Coalition of African American Pastors
- Abbreviation: CAAP
- Formation: April 1993
- Purpose: "Supporting the role of religion in American public life, protecting the lives of the unborn, and defending the sacred institution of marriage."
- Headquarters: Memphis, Tennessee
- Members: 3,000+
- President: Rev. William Owens
- Website: caapusa.org

= Coalition of African American Pastors =

U.S. non-profit organization

Coalition of African American Pastors (CAAP) is an African-American civil rights and social-conservative non-profit organization. They advocate for religion in public life and against abortion and same-sex marriage.

==Activity==
- In July 2012, the group traveled to Houston, Texas in protest of the NAACP's decision to endorse same-sex marriage.
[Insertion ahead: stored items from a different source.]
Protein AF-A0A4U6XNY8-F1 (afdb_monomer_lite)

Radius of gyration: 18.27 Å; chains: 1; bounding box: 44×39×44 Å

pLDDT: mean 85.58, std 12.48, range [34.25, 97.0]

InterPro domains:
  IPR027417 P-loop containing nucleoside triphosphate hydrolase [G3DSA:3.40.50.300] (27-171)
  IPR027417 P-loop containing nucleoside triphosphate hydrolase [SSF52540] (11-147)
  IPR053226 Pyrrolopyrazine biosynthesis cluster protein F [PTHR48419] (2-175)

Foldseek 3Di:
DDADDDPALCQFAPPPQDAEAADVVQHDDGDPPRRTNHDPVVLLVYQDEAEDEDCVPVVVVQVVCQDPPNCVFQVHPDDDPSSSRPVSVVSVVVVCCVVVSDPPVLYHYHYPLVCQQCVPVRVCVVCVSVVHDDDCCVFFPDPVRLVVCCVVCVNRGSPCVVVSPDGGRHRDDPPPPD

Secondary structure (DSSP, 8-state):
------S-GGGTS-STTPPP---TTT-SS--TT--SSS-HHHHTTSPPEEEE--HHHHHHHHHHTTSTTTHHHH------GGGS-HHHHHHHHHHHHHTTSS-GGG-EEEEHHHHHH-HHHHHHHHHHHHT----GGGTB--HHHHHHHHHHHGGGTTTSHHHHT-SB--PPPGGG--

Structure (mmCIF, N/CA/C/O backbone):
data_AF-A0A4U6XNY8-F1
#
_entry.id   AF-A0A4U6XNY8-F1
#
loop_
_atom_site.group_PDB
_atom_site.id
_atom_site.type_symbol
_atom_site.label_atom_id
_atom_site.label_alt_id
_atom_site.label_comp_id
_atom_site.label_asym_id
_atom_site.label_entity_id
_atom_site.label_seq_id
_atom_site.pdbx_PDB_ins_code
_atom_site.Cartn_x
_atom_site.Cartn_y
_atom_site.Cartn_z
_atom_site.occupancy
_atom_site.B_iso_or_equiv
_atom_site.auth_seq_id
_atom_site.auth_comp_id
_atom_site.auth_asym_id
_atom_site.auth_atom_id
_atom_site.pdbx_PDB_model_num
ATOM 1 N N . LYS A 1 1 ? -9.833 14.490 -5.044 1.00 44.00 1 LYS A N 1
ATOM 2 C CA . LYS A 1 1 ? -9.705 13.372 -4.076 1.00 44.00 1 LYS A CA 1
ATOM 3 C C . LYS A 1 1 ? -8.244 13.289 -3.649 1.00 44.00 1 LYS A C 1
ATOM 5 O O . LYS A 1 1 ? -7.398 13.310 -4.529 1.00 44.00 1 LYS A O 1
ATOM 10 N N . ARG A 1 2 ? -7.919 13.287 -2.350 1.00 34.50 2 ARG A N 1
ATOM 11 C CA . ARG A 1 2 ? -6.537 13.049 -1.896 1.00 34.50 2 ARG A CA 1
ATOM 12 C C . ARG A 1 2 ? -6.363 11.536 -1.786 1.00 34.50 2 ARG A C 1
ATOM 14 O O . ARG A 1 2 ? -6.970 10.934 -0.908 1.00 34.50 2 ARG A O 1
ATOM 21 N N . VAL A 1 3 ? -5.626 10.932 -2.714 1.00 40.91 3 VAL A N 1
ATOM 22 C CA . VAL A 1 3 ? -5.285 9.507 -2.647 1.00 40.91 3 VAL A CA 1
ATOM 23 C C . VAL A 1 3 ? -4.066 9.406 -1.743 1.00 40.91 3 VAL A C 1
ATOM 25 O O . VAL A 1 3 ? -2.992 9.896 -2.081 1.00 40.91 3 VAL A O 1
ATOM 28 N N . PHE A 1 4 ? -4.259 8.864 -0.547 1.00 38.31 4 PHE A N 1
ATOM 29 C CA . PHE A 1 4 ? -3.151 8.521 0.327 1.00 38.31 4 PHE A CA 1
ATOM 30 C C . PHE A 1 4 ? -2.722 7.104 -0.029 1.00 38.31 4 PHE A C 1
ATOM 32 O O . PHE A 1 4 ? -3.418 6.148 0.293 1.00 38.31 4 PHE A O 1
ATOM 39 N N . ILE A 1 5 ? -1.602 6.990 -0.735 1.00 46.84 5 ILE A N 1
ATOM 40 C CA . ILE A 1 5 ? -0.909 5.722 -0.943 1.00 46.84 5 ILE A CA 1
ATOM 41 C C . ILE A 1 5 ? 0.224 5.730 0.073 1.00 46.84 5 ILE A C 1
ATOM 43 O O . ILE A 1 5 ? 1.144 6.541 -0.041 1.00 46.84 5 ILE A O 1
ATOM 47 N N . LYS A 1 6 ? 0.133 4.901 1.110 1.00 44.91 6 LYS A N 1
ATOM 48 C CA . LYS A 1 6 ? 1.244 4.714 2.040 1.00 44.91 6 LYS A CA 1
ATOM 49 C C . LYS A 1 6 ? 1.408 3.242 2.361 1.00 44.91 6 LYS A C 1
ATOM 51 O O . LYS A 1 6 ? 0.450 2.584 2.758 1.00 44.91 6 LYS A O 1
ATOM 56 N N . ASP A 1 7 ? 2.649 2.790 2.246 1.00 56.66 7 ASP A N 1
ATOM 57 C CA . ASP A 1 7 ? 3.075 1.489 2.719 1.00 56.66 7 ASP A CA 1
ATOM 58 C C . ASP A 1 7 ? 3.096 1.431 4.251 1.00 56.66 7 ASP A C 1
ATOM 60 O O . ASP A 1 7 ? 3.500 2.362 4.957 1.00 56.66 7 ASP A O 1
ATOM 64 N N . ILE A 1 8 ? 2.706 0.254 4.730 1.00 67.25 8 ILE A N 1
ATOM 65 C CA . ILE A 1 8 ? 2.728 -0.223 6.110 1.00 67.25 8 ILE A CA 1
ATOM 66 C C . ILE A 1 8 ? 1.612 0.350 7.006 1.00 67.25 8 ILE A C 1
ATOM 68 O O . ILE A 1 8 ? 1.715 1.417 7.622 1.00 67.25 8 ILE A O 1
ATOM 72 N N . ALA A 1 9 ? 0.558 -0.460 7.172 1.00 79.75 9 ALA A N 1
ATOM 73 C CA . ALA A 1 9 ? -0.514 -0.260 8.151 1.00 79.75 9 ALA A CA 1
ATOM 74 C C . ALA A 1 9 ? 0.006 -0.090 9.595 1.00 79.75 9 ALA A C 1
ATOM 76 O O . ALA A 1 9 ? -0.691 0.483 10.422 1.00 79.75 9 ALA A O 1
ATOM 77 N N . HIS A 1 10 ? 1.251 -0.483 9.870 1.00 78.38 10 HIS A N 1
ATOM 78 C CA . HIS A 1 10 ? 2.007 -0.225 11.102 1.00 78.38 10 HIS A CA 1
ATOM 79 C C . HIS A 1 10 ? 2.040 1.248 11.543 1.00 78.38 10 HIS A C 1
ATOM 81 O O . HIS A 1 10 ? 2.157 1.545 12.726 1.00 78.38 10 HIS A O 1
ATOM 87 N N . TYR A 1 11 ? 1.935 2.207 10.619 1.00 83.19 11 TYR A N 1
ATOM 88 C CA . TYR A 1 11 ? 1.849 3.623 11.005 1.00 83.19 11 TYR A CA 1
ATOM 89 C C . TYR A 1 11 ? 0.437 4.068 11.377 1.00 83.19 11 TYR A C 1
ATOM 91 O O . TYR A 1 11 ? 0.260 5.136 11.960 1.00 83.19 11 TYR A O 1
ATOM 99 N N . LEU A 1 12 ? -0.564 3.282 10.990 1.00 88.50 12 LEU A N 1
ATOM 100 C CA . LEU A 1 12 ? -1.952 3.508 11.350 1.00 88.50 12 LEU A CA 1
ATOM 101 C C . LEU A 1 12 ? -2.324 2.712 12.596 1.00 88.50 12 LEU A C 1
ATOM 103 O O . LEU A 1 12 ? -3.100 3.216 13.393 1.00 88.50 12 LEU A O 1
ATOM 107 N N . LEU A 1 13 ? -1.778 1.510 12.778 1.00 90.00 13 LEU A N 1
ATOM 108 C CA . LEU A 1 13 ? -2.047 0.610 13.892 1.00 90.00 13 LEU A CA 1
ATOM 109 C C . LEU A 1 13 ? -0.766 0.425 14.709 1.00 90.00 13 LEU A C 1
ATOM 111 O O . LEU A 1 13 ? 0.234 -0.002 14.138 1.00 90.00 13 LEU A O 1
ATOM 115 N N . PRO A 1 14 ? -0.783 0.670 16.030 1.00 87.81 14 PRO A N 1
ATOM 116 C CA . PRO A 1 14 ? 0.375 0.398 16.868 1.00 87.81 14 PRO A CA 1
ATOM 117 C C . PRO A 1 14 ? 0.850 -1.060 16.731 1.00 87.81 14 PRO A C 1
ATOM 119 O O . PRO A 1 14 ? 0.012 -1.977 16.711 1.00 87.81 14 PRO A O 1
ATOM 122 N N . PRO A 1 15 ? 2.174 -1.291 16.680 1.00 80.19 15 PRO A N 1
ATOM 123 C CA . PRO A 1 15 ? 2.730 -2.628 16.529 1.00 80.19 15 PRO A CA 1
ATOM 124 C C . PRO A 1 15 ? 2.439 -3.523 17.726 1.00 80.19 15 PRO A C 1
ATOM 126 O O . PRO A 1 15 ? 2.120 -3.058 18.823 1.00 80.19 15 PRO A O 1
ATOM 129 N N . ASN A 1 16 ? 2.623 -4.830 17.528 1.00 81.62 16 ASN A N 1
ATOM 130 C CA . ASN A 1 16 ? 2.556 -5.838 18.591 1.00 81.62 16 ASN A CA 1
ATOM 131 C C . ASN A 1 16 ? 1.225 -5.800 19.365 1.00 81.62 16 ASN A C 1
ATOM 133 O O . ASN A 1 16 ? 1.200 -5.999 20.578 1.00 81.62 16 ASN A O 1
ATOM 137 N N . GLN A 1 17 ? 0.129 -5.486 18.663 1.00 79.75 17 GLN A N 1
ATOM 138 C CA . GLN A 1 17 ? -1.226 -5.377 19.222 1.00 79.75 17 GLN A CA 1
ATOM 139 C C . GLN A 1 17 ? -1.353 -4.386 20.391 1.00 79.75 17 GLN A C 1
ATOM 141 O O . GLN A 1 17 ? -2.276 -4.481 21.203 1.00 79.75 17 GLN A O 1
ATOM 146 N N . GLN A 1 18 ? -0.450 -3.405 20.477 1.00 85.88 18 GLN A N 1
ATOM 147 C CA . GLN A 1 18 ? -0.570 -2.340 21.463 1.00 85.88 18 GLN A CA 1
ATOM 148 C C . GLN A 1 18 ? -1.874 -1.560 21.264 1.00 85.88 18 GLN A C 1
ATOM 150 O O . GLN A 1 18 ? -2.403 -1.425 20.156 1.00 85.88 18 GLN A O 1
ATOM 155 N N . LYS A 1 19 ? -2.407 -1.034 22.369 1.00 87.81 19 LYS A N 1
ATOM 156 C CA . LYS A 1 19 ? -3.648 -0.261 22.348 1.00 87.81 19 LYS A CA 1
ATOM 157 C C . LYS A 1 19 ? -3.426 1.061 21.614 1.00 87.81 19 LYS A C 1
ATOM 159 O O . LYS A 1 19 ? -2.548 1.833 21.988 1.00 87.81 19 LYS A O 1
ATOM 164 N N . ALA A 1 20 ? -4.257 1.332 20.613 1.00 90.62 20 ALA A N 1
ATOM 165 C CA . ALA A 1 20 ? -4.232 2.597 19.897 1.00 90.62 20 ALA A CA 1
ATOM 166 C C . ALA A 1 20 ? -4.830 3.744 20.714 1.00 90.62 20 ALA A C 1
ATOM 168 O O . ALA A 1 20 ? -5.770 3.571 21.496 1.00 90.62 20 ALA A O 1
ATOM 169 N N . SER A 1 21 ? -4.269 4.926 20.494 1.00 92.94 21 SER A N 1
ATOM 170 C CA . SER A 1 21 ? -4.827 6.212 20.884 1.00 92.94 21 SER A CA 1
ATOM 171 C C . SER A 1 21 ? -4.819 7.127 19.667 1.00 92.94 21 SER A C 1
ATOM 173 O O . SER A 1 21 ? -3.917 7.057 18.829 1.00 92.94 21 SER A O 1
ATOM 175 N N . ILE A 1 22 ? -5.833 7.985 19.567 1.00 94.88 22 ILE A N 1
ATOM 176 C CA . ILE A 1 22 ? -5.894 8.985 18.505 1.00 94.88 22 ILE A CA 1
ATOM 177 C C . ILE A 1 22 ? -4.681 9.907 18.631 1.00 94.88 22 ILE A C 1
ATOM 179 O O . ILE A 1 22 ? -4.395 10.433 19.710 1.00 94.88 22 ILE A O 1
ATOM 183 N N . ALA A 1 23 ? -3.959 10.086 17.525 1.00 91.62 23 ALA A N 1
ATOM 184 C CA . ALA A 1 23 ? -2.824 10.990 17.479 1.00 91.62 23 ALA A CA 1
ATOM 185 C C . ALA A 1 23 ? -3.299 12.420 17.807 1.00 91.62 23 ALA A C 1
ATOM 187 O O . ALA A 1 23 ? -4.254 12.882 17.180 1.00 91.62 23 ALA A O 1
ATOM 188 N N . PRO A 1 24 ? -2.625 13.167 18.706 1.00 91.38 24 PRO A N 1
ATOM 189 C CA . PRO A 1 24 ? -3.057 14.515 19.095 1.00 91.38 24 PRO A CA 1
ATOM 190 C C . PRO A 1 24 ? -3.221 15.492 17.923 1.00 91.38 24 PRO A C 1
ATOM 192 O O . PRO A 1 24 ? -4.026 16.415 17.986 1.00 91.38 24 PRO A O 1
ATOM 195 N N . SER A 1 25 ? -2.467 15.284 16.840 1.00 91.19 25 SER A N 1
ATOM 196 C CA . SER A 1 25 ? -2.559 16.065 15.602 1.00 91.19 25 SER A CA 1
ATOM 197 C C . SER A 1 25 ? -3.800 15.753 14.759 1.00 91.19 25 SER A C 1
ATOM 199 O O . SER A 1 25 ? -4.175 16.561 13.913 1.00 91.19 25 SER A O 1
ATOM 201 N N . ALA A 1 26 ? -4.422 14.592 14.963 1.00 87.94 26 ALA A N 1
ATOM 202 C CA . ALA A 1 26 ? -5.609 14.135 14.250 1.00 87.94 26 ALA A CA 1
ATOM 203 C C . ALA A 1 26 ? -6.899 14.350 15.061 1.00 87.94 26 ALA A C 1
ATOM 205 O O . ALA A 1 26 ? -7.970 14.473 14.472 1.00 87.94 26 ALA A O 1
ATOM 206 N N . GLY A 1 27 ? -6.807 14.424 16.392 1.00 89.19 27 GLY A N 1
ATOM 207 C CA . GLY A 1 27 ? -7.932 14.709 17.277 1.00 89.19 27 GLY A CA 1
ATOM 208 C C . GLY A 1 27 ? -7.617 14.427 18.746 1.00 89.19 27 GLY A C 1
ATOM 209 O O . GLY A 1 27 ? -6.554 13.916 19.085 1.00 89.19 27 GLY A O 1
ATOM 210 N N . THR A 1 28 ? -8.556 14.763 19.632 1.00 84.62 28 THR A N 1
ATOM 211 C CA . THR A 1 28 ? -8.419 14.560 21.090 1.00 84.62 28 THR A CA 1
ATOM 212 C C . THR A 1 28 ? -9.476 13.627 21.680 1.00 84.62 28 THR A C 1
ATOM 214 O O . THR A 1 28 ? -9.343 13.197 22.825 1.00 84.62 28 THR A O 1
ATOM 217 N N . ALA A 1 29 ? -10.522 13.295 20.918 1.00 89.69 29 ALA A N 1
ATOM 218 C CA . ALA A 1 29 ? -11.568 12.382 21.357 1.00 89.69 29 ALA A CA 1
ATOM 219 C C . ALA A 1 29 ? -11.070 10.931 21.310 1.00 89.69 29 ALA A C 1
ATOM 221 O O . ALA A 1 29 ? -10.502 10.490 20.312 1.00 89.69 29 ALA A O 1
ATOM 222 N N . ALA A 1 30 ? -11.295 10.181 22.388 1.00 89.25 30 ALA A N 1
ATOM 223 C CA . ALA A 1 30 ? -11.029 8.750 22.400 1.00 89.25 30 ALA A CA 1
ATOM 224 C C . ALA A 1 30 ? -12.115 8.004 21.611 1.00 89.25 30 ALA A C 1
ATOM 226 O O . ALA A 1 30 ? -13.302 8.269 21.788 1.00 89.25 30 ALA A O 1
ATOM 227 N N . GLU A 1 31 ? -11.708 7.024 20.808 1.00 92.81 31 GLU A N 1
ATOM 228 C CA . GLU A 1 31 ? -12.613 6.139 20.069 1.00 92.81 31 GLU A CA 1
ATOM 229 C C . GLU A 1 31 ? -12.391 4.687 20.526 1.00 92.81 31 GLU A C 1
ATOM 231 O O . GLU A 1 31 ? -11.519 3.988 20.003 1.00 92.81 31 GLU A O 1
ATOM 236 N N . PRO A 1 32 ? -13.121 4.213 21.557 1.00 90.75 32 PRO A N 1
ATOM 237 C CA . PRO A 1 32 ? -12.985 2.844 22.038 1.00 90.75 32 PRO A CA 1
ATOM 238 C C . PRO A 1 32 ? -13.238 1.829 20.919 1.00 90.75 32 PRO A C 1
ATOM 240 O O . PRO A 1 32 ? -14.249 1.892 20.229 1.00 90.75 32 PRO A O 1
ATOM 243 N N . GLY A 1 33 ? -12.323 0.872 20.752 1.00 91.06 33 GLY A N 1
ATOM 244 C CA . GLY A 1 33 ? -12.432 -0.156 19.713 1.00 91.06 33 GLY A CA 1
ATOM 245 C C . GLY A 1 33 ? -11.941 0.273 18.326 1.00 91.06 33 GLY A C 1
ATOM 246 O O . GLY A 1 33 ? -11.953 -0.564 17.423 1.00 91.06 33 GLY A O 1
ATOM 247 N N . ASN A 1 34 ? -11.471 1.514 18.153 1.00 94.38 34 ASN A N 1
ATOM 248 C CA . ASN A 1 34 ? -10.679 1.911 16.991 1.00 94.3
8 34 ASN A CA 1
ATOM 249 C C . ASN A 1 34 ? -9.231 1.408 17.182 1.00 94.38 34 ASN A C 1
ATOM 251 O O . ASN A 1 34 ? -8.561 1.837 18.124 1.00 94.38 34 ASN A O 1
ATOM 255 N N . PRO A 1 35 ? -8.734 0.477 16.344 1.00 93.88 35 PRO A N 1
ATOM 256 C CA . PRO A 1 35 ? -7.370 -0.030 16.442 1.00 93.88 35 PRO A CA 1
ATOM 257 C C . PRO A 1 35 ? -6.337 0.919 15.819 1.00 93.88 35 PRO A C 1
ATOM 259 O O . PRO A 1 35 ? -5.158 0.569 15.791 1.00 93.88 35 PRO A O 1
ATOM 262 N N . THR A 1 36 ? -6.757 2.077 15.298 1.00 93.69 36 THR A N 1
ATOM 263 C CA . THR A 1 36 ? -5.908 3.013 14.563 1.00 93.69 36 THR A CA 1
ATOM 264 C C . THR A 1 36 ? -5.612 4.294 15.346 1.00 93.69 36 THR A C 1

Later the same year, they spoke out in opposition to Barack Obama for his support of same-sex marriage and issued a petition against same-sex marriage which garnered over 4,000 signers.
- On June 6, 2013, they condemned the Supreme Court's decision striking down the Defense of Marriage Act.
- February 2014, the group proposed impeaching Eric Holder for his support of same-sex marriage. Later the same year they announced the formation of RISE movement.
- February 2015, the group called for Justices Elena Kagan and Ruth Bader Ginsburg to recuse themselves from a case surrounding the state-level gay marriage bans.